Hoffmann bent his head forward and showed her his stitches.

‘When did this happen?’

‘Last night. This morning.’

‘You went to the University Hospital?’

‘Yes.’

‘Did they give you a CAT scan?’

He nodded. ‘They found some white spots. They could have come from the hit I took, or it could have been something else – pre-existing.’

‘Dr Hoffmann,’ she said more gently, ‘it sounds to me as though you
are
asking me to treat you.’

‘No, I’m not.’ He set the laptop down in front of her. ‘I just want your opinion about this.’

She looked at him dubiously then reached for her glasses. She still kept them on a chain around her neck, he noticed. She put them on and peered at the screen. As she scrolled through the document, he watched her expression. The ugliness of the scar somehow emphasised the beauty of the rest of her face – he remembered that as well. The day he recognised it was the day in his own opinion that he started to recover.

‘Well,’ she said with a shrug, ‘this is a conversation between two men, obviously, one who fantasises about killing and the other who dreams of dying and what the experience of death would be like. It’s stilted, awkward: I would guess an internet chat room, a website – something like that. The one who wants to kill isn’t very fluent in English; the would-be victim is.’ She glanced at him over her glasses. ‘I don’t see what I’m telling you that you couldn’t have worked out for yourself.’
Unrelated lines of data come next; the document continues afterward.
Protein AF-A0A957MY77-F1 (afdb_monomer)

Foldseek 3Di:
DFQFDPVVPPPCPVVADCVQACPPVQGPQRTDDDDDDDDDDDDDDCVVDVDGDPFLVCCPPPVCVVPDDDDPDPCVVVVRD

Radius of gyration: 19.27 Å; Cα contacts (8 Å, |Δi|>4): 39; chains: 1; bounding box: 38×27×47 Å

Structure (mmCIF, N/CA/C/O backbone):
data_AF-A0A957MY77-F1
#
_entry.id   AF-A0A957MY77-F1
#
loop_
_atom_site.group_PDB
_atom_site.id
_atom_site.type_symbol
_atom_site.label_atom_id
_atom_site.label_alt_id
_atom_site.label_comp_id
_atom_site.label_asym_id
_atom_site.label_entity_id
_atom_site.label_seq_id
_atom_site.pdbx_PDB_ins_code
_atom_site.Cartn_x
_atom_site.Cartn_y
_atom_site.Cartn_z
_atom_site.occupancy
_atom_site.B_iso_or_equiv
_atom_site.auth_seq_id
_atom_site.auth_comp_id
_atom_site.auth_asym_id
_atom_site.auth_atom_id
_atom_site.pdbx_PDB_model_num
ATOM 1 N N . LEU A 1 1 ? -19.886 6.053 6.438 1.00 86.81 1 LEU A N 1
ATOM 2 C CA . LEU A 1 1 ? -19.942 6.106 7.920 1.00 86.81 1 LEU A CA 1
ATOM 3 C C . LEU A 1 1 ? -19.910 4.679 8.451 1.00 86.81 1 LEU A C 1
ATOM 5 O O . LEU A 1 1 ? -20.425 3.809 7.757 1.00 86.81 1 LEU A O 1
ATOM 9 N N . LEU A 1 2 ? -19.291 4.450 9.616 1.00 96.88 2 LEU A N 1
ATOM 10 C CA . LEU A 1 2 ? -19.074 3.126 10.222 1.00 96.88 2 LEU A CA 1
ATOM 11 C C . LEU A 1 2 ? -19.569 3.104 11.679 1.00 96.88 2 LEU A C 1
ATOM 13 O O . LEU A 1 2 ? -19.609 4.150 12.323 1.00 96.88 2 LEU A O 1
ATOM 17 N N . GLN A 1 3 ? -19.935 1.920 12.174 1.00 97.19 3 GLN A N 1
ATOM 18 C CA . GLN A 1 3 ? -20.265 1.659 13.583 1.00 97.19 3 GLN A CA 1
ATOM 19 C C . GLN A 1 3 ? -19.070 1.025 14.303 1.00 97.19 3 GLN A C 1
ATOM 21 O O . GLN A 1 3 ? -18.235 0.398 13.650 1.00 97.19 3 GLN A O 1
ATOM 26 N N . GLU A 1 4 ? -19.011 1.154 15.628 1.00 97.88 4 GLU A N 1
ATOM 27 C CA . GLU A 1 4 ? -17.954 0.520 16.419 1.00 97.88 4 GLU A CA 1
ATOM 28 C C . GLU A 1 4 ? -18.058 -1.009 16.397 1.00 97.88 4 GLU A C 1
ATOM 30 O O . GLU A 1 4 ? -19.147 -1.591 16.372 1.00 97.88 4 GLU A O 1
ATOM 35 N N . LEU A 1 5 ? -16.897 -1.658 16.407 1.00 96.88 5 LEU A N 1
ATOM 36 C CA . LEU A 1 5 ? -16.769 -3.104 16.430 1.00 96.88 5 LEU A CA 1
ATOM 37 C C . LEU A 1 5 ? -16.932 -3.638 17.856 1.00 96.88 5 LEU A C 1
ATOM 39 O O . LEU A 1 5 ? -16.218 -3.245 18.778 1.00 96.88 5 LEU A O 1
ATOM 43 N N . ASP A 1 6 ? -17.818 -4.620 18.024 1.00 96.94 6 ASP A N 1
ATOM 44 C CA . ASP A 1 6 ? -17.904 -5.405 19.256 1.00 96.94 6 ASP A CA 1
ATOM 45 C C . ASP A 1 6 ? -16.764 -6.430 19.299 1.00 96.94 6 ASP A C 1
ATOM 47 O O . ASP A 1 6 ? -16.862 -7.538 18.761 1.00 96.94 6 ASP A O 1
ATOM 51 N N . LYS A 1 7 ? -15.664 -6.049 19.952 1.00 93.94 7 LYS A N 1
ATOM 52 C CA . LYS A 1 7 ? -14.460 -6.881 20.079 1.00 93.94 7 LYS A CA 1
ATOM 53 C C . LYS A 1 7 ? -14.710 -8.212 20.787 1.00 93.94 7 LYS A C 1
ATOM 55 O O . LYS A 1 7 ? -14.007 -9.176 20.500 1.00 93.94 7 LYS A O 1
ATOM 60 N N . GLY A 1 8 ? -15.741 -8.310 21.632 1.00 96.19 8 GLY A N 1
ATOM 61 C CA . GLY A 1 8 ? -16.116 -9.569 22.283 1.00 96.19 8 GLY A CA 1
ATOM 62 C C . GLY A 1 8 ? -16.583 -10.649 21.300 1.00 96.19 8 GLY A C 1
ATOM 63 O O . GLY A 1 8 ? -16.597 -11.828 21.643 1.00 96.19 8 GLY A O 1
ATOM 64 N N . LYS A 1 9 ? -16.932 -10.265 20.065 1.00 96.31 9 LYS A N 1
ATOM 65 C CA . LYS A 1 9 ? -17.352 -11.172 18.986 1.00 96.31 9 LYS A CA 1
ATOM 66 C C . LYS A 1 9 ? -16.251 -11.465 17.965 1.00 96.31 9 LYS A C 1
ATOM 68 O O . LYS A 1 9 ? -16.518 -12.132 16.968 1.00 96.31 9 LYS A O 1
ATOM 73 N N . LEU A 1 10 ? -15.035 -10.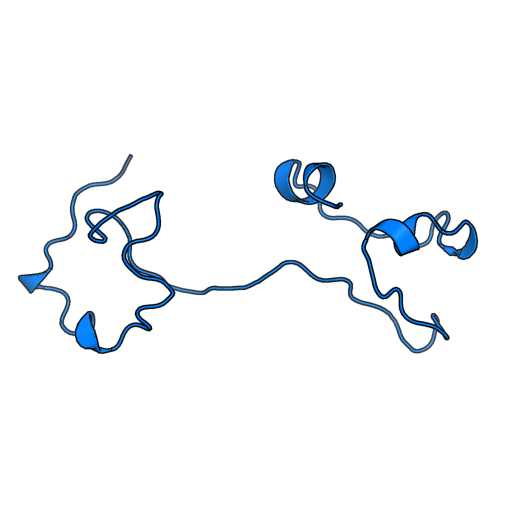968 18.185 1.00 95.06 10 LEU A N 1
ATOM 74 C CA . LEU A 1 10 ? -13.927 -11.049 17.234 1.00 95.06 10 LEU A CA 1
ATOM 75 C C . LEU A 1 10 ? -12.793 -11.902 17.825 1.00 95.06 10 LEU A C 1
ATOM 77 O O . LEU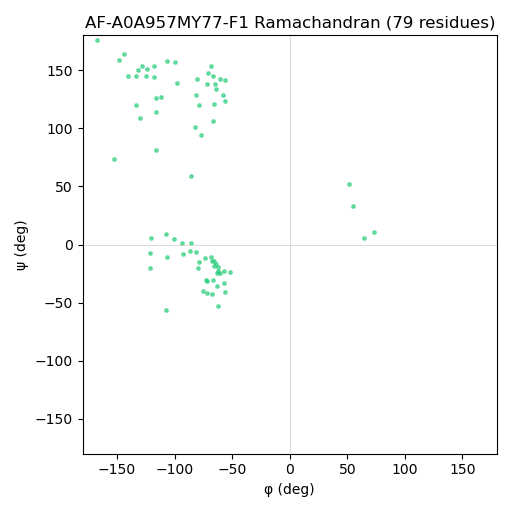 A 1 10 ? -11.811 -11.364 18.327 1.00 95.06 10 LEU A O 1
ATOM 81 N N . PRO A 1 11 ? -12.887 -13.243 17.753 1.00 93.81 11 PRO A N 1
ATOM 82 C CA . PRO A 1 11 ? -11.891 -14.137 18.355 1.00 93.81 11 PRO A CA 1
ATOM 83 C C . PRO A 1 11 ? -10.521 -14.079 17.660 1.00 93.81 11 PRO A C 1
ATOM 85 O O . PRO A 1 11 ? -9.551 -1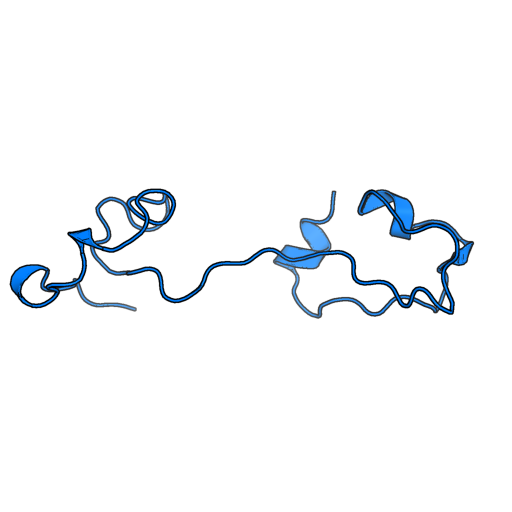4.634 18.159 1.00 93.81 11 PRO A O 1
ATOM 88 N N . ILE A 1 12 ? -10.444 -13.432 16.496 1.00 93.38 12 ILE A N 1
ATOM 89 C CA . ILE A 1 12 ? -9.243 -13.365 15.660 1.00 93.38 12 ILE A CA 1
ATOM 90 C C . ILE A 1 12 ? -8.292 -12.222 16.031 1.00 93.38 12 ILE A C 1
ATOM 92 O O . ILE A 1 12 ? -7.231 -12.126 15.425 1.00 93.38 12 ILE A O 1
ATOM 96 N N . LEU A 1 13 ? -8.664 -11.340 16.968 1.00 91.88 13 LEU A N 1
ATOM 97 C CA . LEU A 1 13 ? -7.915 -10.104 17.234 1.00 91.88 13 LEU A CA 1
ATOM 98 C C . LEU A 1 13 ? -6.445 -10.370 17.580 1.00 91.88 13 LEU A C 1
ATOM 100 O O . LEU A 1 13 ? -5.570 -9.702 17.039 1.00 91.88 13 LEU A O 1
ATOM 104 N N . ASP A 1 14 ? -6.178 -11.401 18.382 1.00 91.69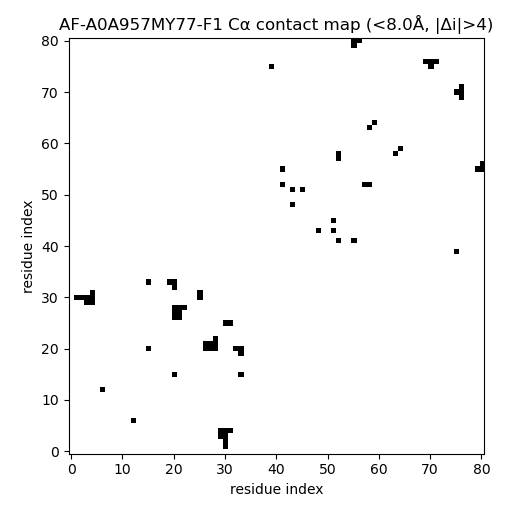 14 ASP A N 1
ATOM 105 C CA . ASP A 1 14 ? -4.819 -11.776 18.794 1.00 91.69 14 ASP A CA 1
ATOM 106 C C . ASP A 1 14 ? -4.000 -12.439 17.670 1.00 91.69 14 ASP A C 1
ATOM 108 O O . ASP A 1 14 ? -2.796 -12.636 17.807 1.00 91.69 14 ASP A O 1
ATOM 112 N N . SER A 1 15 ? -4.643 -12.812 16.557 1.00 94.88 15 SER A N 1
ATOM 113 C CA . SER A 1 15 ? -3.988 -13.418 15.387 1.00 94.88 15 SER A CA 1
ATOM 114 C C . SER A 1 15 ? -3.581 -12.394 14.327 1.00 94.88 15 SER A C 1
ATO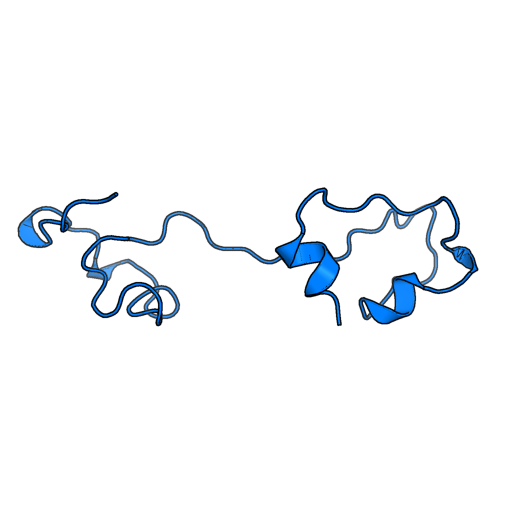M 116 O O . SER A 1 15 ? -2.936 -12.757 13.344 1.00 94.88 15 SER A O 1
ATOM 118 N N . LEU A 1 16 ? -3.993 -11.135 14.482 1.00 95.44 16 LEU A N 1
ATOM 119 C CA . LEU A 1 16 ? -3.682 -10.077 13.530 1.00 95.44 16 LEU A CA 1
ATOM 120 C C . LEU A 1 16 ? -2.270 -9.545 13.767 1.00 95.44 16 LEU A C 1
ATOM 122 O O . LEU A 1 16 ? -1.825 -9.396 14.903 1.00 95.44 16 LEU A O 1
ATOM 126 N N . ASP A 1 17 ? -1.574 -9.229 12.679 1.00 95.31 17 ASP A N 1
ATOM 127 C CA . ASP A 1 17 ? -0.244 -8.636 12.758 1.00 95.31 17 ASP A CA 1
ATOM 128 C C . ASP A 1 17 ? -0.338 -7.229 13.393 1.00 95.31 17 ASP A C 1
ATOM 130 O O . ASP A 1 17 ? -1.039 -6.359 12.857 1.00 95.31 17 ASP A O 1
ATOM 134 N N . PRO A 1 18 ? 0.358 -6.981 14.521 1.00 94.94 18 PRO A N 1
ATOM 135 C CA . PRO A 1 18 ? 0.280 -5.721 15.252 1.00 94.94 18 PRO A CA 1
ATOM 136 C C . PRO A 1 18 ? 0.764 -4.513 14.445 1.00 94.94 18 PRO A C 1
ATOM 138 O O . PRO A 1 18 ? 0.379 -3.393 14.773 1.00 94.94 18 PRO A O 1
ATOM 141 N N . ASN A 1 19 ? 1.545 -4.710 13.376 1.00 95.62 19 ASN A N 1
ATOM 142 C CA . ASN A 1 19 ? 1.969 -3.624 12.488 1.00 95.62 19 ASN A CA 1
ATOM 143 C C . ASN A 1 19 ? 0.800 -2.994 11.710 1.00 95.62 19 ASN A C 1
ATOM 145 O O . ASN A 1 19 ? 0.929 -1.876 11.216 1.00 95.62 19 ASN A O 1
ATOM 149 N N . TYR A 1 20 ? -0.338 -3.688 11.609 1.00 95.69 20 TYR A N 1
ATOM 150 C CA . TYR A 1 20 ? -1.547 -3.196 10.939 1.00 95.69 20 TYR A CA 1
ATOM 151 C C . TYR A 1 20 ? -2.668 -2.821 11.915 1.00 95.69 20 TYR A C 1
ATOM 153 O O . TYR A 1 20 ? -3.800 -2.554 11.502 1.00 95.69 20 TYR A O 1
ATOM 161 N N . LEU A 1 21 ? -2.366 -2.796 13.212 1.00 95.56 21 LEU A N 1
ATOM 162 C CA . LEU A 1 21 ? -3.277 -2.375 14.268 1.00 95.56 21 LEU A CA 1
ATOM 163 C C . LEU A 1 21 ? -2.871 -0.995 14.795 1.00 95.56 21 LEU A C 1
ATOM 165 O O . LEU A 1 21 ? -1.727 -0.573 14.666 1.00 95.56 21 LEU A O 1
ATOM 169 N N . ASN A 1 22 ? -3.815 -0.288 15.416 1.00 96.12 22 ASN A N 1
ATOM 170 C CA . ASN A 1 22 ? -3.607 1.026 16.036 1.00 96.12 22 ASN A CA 1
ATOM 171 C C . ASN A 1 22 ? -3.004 2.085 15.096 1.00 96.12 22 ASN A C 1
ATOM 173 O O . ASN A 1 22 ? -2.250 2.958 15.532 1.00 96.12 22 ASN A O 1
ATOM 177 N N . LEU A 1 23 ? -3.333 2.020 13.805 1.00 96.44 23 LEU A N 1
ATOM 178 C CA . LEU A 1 23 ? -2.866 3.000 12.832 1.00 96.44 23 LEU A CA 1
ATOM 179 C C . LEU A 1 23 ? -3.513 4.376 13.089 1.00 96.44 23 LEU A C 1
ATOM 181 O O . LEU A 1 23 ? -4.633 4.438 13.600 1.00 96.44 23 LEU A O 1
ATOM 185 N N . PRO A 1 24 ? -2.864 5.494 12.703 1.00 97.75 24 PRO A N 1
ATOM 186 C CA . PRO A 1 24 ? -3.324 6.843 13.057 1.00 97.75 24 PRO A CA 1
ATOM 187 C C . PRO A 1 24 ? -4.753 7.194 12.621 1.00 97.75 24 PRO A C 1
ATOM 189 O O . PRO A 1 24 ? -5.362 8.092 13.196 1.00 97.75 24 PRO A O 1
ATOM 192 N N . PHE A 1 25 ? -5.288 6.510 11.607 1.00 96.12 25 PHE A N 1
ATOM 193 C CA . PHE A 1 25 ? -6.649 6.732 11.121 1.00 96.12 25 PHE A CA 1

‘Is this sort of thing common?’

‘Absolutely, and every day more so. It’s one of the darker aspects of the web we now have to cope with. The internet brings together people who in earlier years thankfully would not have had the opportunity to meet – who might not even have known they had these dangerous predilections – and the results can be catastrophic. I have been consulted by the police about it several times. There are websites that encourage suicide pacts, especially among young people. There are paedophile websites, of course. Cannibal websites …’

Hoffmann sat down and put his head in his hands. He said, ‘The man who fantasises about death – that’s me, isn’t it?’

‘Well, you would know, Dr Hoffmann, better than I. Do you not remember writing this?’

‘No, I don’t. And yet there are thoughts there I recognise as mine – dreams I had when I was ill. I seem to have done other things lately I can’t remember.’ He looked at her. ‘Could I have some problem in my brain that’s causing this, do you think? That makes me do things, out-of-character things, that I have no memory of afterwards?’